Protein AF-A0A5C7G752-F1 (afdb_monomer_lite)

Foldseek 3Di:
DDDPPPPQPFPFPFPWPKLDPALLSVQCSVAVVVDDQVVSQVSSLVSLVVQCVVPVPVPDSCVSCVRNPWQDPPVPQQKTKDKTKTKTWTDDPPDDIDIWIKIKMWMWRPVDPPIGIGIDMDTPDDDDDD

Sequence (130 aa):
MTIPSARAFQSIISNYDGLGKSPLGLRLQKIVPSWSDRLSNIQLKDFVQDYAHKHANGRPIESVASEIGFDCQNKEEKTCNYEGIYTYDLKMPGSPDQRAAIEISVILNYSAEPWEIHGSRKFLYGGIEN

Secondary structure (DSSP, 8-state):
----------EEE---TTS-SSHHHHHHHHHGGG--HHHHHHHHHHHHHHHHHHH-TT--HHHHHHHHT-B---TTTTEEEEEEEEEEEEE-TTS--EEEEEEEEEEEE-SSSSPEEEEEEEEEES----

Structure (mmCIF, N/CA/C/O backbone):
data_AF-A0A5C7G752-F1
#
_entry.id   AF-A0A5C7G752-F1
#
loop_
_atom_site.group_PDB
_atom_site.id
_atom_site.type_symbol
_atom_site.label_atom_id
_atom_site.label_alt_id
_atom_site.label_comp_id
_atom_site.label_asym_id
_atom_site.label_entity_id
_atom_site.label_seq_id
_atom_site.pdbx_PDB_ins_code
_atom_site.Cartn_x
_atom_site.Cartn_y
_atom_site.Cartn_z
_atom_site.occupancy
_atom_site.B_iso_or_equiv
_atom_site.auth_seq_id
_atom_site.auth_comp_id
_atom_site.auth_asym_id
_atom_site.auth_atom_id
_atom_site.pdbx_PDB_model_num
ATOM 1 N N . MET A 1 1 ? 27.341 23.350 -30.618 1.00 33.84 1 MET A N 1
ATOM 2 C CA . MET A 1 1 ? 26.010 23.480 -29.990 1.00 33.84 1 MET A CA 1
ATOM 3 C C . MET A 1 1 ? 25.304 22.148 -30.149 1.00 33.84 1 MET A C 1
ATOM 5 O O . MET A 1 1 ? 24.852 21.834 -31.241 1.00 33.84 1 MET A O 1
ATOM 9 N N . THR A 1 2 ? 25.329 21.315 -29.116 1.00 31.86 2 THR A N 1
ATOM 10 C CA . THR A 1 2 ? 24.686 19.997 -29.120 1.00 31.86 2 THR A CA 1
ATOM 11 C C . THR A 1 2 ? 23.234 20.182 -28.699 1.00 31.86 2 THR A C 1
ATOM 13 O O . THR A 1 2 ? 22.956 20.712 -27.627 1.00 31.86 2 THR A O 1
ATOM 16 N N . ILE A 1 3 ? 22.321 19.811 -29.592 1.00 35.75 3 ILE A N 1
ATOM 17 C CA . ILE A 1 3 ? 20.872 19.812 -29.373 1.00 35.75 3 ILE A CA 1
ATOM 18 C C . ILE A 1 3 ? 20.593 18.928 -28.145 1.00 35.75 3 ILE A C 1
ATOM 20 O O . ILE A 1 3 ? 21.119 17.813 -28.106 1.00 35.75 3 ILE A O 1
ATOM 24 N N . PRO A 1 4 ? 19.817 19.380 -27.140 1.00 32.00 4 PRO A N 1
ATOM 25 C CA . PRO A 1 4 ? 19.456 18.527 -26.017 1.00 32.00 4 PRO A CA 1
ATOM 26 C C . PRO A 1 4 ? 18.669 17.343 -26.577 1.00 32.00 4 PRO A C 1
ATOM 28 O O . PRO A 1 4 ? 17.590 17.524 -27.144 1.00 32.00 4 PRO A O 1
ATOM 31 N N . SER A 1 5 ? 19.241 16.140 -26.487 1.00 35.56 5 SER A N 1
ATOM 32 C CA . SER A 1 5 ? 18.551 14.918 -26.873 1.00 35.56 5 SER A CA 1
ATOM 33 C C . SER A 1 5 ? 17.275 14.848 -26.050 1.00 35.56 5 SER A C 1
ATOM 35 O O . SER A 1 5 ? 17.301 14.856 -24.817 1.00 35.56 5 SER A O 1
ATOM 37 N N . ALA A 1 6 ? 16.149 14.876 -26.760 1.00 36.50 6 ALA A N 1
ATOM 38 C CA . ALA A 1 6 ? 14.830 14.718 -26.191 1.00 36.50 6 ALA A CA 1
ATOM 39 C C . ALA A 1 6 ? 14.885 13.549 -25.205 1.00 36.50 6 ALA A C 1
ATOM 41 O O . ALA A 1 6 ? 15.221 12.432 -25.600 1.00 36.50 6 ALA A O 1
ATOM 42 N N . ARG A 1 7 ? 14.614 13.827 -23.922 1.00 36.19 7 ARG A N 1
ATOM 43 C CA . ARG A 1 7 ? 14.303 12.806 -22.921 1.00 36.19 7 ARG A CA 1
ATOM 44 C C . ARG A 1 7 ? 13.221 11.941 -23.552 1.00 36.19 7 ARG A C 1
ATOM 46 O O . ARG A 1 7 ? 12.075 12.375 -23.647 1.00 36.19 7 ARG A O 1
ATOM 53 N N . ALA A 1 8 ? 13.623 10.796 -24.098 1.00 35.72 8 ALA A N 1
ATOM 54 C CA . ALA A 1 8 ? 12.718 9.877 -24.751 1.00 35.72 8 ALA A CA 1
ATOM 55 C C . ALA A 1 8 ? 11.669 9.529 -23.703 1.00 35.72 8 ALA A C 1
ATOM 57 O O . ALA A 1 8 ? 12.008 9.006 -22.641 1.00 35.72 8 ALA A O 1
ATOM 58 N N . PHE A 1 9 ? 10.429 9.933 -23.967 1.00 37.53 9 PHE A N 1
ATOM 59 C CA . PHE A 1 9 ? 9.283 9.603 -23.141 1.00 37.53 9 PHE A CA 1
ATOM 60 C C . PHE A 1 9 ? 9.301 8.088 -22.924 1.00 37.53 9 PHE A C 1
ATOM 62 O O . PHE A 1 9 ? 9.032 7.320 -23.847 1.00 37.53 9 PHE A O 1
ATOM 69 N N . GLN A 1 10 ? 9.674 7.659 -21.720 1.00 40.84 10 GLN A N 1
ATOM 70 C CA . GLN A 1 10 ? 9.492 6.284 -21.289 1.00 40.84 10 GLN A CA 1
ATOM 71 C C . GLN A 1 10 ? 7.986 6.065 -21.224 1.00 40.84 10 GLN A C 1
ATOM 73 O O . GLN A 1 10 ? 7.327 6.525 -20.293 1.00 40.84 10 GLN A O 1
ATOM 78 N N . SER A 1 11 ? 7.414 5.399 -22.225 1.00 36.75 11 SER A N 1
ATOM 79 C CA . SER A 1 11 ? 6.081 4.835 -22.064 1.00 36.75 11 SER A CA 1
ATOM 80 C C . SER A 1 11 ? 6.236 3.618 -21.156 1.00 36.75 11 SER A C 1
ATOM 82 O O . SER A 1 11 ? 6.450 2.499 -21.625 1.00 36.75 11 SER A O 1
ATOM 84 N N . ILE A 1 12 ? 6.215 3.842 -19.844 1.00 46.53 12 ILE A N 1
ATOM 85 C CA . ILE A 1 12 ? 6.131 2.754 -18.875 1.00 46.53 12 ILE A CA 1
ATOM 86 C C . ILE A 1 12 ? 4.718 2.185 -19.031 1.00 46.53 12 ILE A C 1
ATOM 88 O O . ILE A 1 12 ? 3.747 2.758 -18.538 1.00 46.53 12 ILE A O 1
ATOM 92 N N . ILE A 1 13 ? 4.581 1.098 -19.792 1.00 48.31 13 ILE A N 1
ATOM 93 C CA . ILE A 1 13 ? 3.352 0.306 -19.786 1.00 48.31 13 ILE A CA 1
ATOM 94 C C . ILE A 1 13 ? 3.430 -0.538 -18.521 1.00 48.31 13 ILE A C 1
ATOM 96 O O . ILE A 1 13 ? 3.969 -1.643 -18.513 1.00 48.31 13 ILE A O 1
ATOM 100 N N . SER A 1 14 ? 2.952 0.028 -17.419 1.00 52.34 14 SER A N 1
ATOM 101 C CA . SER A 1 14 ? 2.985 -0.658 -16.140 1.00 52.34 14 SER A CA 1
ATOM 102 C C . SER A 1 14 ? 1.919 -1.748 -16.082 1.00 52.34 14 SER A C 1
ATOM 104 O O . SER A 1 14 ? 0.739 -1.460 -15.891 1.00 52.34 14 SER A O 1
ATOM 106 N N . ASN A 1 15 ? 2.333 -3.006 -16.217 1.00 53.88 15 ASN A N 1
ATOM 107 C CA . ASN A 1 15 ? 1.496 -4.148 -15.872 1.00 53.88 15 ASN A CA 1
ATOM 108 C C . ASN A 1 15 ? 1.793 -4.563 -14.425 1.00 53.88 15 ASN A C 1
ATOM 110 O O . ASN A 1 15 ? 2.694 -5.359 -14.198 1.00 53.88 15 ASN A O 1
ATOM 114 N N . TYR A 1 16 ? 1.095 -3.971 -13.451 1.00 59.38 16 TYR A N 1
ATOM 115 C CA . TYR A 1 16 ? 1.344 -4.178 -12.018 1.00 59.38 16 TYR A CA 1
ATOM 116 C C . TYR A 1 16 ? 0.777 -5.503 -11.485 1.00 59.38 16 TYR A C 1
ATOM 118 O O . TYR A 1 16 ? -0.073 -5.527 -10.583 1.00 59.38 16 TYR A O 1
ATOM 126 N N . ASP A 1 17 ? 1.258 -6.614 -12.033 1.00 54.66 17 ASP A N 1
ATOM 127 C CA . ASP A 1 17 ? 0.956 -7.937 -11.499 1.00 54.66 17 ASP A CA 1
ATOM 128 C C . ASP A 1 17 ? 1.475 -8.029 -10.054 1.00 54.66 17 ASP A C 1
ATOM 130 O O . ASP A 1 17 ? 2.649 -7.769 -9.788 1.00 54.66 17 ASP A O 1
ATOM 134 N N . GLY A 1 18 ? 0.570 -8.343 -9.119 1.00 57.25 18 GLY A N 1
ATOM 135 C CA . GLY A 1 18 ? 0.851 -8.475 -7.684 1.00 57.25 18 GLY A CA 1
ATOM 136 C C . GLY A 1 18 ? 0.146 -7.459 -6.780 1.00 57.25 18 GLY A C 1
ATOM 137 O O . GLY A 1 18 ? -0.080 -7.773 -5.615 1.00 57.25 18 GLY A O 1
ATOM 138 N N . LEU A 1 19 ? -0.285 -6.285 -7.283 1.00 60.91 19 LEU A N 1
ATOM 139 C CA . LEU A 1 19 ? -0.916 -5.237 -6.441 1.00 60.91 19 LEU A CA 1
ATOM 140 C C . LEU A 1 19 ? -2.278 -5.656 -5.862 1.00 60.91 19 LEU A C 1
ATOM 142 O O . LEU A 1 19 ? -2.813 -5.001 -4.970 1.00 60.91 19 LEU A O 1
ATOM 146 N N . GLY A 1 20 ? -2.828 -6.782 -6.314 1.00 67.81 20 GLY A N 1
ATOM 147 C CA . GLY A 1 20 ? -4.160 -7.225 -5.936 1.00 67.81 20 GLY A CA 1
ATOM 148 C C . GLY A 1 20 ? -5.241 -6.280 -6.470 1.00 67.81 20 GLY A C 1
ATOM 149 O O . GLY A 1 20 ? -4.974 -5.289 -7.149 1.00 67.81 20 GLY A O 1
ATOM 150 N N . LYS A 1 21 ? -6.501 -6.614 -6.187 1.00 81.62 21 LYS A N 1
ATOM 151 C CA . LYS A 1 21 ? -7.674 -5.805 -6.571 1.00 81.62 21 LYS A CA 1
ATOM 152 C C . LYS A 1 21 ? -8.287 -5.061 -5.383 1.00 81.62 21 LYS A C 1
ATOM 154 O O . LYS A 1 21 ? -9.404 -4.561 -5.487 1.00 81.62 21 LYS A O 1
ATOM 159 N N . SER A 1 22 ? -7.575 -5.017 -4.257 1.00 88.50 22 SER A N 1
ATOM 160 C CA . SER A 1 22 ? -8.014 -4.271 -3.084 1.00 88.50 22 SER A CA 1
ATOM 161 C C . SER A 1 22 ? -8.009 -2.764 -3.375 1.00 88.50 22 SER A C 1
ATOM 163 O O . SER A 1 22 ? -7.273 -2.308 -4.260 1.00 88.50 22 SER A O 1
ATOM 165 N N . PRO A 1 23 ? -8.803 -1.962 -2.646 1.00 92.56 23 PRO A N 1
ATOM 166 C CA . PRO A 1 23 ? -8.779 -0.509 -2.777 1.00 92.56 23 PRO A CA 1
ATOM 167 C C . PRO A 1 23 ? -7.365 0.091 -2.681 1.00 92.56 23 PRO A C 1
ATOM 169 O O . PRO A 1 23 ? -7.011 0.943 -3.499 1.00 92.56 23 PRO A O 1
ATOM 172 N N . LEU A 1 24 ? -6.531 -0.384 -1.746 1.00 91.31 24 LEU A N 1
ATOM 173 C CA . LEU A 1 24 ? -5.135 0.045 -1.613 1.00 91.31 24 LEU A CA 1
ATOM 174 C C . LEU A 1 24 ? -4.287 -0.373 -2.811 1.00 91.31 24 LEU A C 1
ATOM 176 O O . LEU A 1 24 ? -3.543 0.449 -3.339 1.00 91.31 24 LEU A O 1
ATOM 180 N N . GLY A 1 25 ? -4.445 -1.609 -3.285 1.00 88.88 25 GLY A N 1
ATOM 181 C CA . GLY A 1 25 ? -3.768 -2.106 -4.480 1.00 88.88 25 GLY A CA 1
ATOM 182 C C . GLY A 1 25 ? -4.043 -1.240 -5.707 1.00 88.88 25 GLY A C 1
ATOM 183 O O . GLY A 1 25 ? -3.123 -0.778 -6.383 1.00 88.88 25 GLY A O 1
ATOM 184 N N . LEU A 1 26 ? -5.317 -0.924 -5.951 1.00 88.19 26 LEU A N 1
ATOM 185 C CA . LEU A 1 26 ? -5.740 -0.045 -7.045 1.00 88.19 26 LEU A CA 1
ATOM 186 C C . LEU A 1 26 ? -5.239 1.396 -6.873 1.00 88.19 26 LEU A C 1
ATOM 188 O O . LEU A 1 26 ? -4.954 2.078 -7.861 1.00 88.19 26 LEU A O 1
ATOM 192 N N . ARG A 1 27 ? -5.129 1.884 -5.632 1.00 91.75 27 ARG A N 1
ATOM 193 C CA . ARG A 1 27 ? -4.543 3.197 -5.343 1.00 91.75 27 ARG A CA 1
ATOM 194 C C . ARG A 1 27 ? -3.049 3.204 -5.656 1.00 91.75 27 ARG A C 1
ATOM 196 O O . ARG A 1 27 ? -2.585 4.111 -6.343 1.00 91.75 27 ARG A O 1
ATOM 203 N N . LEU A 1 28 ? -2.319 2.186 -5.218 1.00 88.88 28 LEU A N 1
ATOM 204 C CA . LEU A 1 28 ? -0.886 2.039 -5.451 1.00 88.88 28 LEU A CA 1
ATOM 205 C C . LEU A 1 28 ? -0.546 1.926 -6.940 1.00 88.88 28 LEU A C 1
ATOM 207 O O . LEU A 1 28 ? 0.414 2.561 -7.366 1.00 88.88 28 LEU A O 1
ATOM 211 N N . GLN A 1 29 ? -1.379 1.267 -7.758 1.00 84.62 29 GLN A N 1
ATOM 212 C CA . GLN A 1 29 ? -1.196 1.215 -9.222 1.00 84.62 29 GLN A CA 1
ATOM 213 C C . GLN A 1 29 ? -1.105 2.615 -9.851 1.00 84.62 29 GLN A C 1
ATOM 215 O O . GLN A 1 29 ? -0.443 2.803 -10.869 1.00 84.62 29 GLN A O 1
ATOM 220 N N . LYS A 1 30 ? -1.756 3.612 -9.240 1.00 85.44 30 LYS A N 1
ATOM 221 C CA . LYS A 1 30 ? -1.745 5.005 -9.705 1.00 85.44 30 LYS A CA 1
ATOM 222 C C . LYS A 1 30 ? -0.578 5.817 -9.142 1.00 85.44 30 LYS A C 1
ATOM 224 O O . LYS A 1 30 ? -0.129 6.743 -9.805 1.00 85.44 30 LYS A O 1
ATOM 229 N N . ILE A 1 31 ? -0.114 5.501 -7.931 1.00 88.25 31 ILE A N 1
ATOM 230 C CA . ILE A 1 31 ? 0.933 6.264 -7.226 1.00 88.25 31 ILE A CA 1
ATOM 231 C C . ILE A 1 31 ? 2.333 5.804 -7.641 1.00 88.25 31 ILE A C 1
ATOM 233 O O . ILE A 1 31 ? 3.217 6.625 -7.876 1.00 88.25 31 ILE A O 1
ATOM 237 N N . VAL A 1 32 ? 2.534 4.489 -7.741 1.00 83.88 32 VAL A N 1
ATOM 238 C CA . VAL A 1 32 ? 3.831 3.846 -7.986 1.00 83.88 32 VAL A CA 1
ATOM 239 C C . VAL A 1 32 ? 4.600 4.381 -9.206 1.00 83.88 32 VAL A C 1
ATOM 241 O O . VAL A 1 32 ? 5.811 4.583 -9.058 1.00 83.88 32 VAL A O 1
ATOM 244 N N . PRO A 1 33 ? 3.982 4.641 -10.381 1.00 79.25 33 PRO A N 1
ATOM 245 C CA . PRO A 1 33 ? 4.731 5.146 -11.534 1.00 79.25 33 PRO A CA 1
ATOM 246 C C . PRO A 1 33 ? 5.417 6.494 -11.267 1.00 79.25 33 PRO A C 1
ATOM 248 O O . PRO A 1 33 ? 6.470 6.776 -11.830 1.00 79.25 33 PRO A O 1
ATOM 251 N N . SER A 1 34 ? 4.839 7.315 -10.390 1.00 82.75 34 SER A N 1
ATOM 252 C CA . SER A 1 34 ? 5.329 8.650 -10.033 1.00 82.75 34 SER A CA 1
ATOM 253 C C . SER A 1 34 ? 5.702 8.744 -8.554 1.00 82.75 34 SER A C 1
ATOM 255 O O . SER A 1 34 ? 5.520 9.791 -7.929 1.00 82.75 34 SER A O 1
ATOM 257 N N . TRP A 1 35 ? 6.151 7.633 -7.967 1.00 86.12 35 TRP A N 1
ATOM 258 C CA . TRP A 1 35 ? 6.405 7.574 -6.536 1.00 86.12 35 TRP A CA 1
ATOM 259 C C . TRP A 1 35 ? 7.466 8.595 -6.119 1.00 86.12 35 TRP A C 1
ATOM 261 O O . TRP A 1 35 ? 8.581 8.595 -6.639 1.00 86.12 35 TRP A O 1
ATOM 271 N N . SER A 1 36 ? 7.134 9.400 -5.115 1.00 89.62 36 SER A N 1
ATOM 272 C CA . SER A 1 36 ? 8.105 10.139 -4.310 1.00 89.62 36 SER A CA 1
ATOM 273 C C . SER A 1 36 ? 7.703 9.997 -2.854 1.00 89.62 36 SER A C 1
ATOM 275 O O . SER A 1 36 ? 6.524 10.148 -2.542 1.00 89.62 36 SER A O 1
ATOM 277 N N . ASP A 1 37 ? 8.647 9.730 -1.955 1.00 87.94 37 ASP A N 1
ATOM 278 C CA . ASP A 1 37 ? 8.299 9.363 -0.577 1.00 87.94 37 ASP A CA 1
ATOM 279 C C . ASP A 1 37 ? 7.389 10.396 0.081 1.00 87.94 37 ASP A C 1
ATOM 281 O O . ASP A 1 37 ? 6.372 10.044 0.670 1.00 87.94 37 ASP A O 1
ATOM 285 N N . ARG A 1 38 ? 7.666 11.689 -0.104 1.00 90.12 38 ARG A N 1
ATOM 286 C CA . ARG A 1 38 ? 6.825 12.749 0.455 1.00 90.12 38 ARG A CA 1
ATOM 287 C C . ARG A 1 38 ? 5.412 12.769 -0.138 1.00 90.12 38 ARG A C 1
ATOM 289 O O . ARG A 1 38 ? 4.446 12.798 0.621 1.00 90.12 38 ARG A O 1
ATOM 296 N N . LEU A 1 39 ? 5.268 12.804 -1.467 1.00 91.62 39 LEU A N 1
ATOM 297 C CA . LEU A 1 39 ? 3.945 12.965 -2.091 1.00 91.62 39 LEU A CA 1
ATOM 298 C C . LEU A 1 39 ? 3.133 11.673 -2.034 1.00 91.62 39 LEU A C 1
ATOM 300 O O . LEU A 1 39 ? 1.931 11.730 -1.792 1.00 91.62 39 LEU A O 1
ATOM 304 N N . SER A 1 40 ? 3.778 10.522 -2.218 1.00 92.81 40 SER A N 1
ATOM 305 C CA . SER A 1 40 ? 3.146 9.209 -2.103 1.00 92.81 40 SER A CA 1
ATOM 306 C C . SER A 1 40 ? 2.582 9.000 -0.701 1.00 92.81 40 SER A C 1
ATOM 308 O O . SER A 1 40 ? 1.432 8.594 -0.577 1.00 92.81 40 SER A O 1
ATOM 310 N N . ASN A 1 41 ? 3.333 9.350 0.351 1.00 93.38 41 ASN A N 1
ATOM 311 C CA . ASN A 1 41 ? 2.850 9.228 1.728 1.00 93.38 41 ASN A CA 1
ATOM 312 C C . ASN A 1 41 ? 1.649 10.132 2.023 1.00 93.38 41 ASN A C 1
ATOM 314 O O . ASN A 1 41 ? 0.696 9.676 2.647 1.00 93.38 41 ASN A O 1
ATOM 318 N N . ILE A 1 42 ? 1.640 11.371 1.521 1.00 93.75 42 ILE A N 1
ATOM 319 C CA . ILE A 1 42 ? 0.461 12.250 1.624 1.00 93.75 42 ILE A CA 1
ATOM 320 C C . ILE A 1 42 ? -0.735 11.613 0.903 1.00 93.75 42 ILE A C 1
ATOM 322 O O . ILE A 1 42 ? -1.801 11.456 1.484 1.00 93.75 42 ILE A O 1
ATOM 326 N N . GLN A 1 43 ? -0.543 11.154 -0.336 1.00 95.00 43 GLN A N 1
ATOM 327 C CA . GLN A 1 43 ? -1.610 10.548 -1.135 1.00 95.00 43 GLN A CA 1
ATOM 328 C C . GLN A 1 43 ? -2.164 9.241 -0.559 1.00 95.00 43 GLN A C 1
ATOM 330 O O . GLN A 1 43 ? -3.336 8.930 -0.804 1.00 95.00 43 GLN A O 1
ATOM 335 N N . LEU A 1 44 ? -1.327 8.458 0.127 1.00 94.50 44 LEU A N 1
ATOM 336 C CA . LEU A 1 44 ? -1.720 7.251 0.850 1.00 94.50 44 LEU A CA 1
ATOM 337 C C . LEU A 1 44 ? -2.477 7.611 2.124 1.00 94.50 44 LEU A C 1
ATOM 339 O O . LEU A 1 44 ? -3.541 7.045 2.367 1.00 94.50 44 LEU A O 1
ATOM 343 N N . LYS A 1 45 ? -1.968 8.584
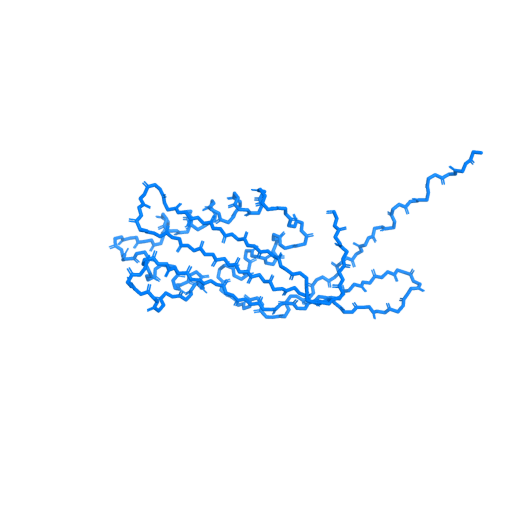 2.886 1.00 93.94 45 LYS A N 1
ATOM 344 C CA . LYS A 1 45 ? -2.622 9.083 4.093 1.00 93.94 45 LYS A CA 1
ATOM 345 C C . LYS A 1 45 ? -4.028 9.582 3.797 1.00 93.94 45 LYS A C 1
ATOM 347 O O . LYS A 1 45 ? -4.977 9.072 4.386 1.00 93.94 45 LYS A O 1
ATOM 352 N N . ASP A 1 46 ? -4.157 10.492 2.837 1.00 93.88 46 ASP A N 1
ATOM 353 C CA . ASP A 1 46 ? -5.443 11.062 2.441 1.00 93.88 46 ASP A CA 1
ATOM 354 C C . ASP A 1 46 ? -6.408 9.960 1.999 1.00 93.88 46 ASP A C 1
ATOM 356 O O . ASP A 1 46 ? -7.554 9.929 2.427 1.00 93.88 46 ASP A O 1
ATOM 360 N N . PHE A 1 47 ? -5.936 9.003 1.192 1.00 94.88 47 PHE A N 1
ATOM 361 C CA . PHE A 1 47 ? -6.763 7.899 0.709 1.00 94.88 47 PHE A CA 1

┄┄┄┄┄┄┄┄┄┄┄┄┄┄┄┄┄┄┄┄

PROBLEM TO SOLVE – Your response should hold the lines from the first line of the entries above through the line with "ATOM 16 N N", each retyped exactly, and nothing else.

RESPONSE TO THE EXERCISE –
Protein AF-A0A5C7G752-F1 (afdb_monomer_lite)

Foldseek 3Di:
DDDPPPPQPFPFPFPWPKLDPALLSVQCSVAVVVDDQVVSQVSSLVSLVVQCVVPVPVPDSCVSCVRNPWQDPPVPQQKTKDKTKTKTWTDDPPDDIDIWIKIKMWMWRPVDPPIGIGIDMDTPDDDDDD

Sequence (130 aa):
MTIPSARAFQSIISNYDGLGKSPLGLRLQKIVPSWSDRLSNIQLKDFVQDYAHKHANGRPIESVASEIGFDCQNKEEKTCNYEGIYTYDLKMPGSPDQRAAIEISVILNYSAEPWEIHGSRKFLYGGIEN

Secondary structure (DSSP, 8-state):
----------EEE---TTS-SSHHHHHHHHHGGG--HHHHHHHHHHHHHHHHHHH-TT--HHHHHHHHT-B---TTTTEEEEEEEEEEEEE-TTS--EEEEEEEEEEEE-SSSSPEEEEEEEEEES----

Structure (mmCIF, N/CA/C/O backbone):
data_AF-A0A5C7G752-F1
#
_entry.id   AF-A0A5C7G752-F1
#
loop_
_atom_site.group_PDB
_atom_site.id
_atom_site.type_symbol
_atom_site.label_atom_id
_atom_site.label_alt_id
_atom_site.label_comp_id
_atom_site.label_asym_id
_atom_site.label_entity_id
_atom_site.label_seq_id
_atom_site.pdbx_PDB_ins_code
_atom_site.Cartn_x
_atom_site.Cartn_y
_atom_site.Cartn_z
_atom_site.occupancy
_atom_site.B_iso_or_equiv
_atom_site.auth_seq_id
_atom_site.auth_comp_id
_atom_site.auth_asym_id
_atom_site.auth_atom_id
_atom_site.pdbx_PDB_model_num
ATOM 1 N N . MET A 1 1 ? 27.341 23.350 -30.618 1.00 33.84 1 MET A N 1
ATOM 2 C CA . MET A 1 1 ? 26.010 23.480 -29.990 1.00 33.84 1 MET A CA 1
ATOM 3 C C . MET A 1 1 ? 25.304 22.148 -30.149 1.00 33.84 1 MET A C 1
ATOM 5 O O . MET A 1 1 ? 24.852 21.834 -31.241 1.00 33.84 1 MET A O 1
ATOM 9 N N . THR A 1 2 ? 25.329 21.315 -29.116 1.00 31.86 2 THR A N 1
ATOM 10 C CA . THR A 1 2 ? 24.686 19.997 -29.120 1.00 31.86 2 THR A CA 1
ATOM 11 C C . THR A 1 2 ? 23.234 20.182 -28.699 1.00 31.86 2 THR A C 1
ATOM 13 O O . THR A 1 2 ? 22.956 20.712 -27.627 1.00 31.86 2 THR A O 1
ATOM 16 N N . ILE A 1 3 ? 22.321 19.811 -29.592 1.00 35.75 3 ILE A N 1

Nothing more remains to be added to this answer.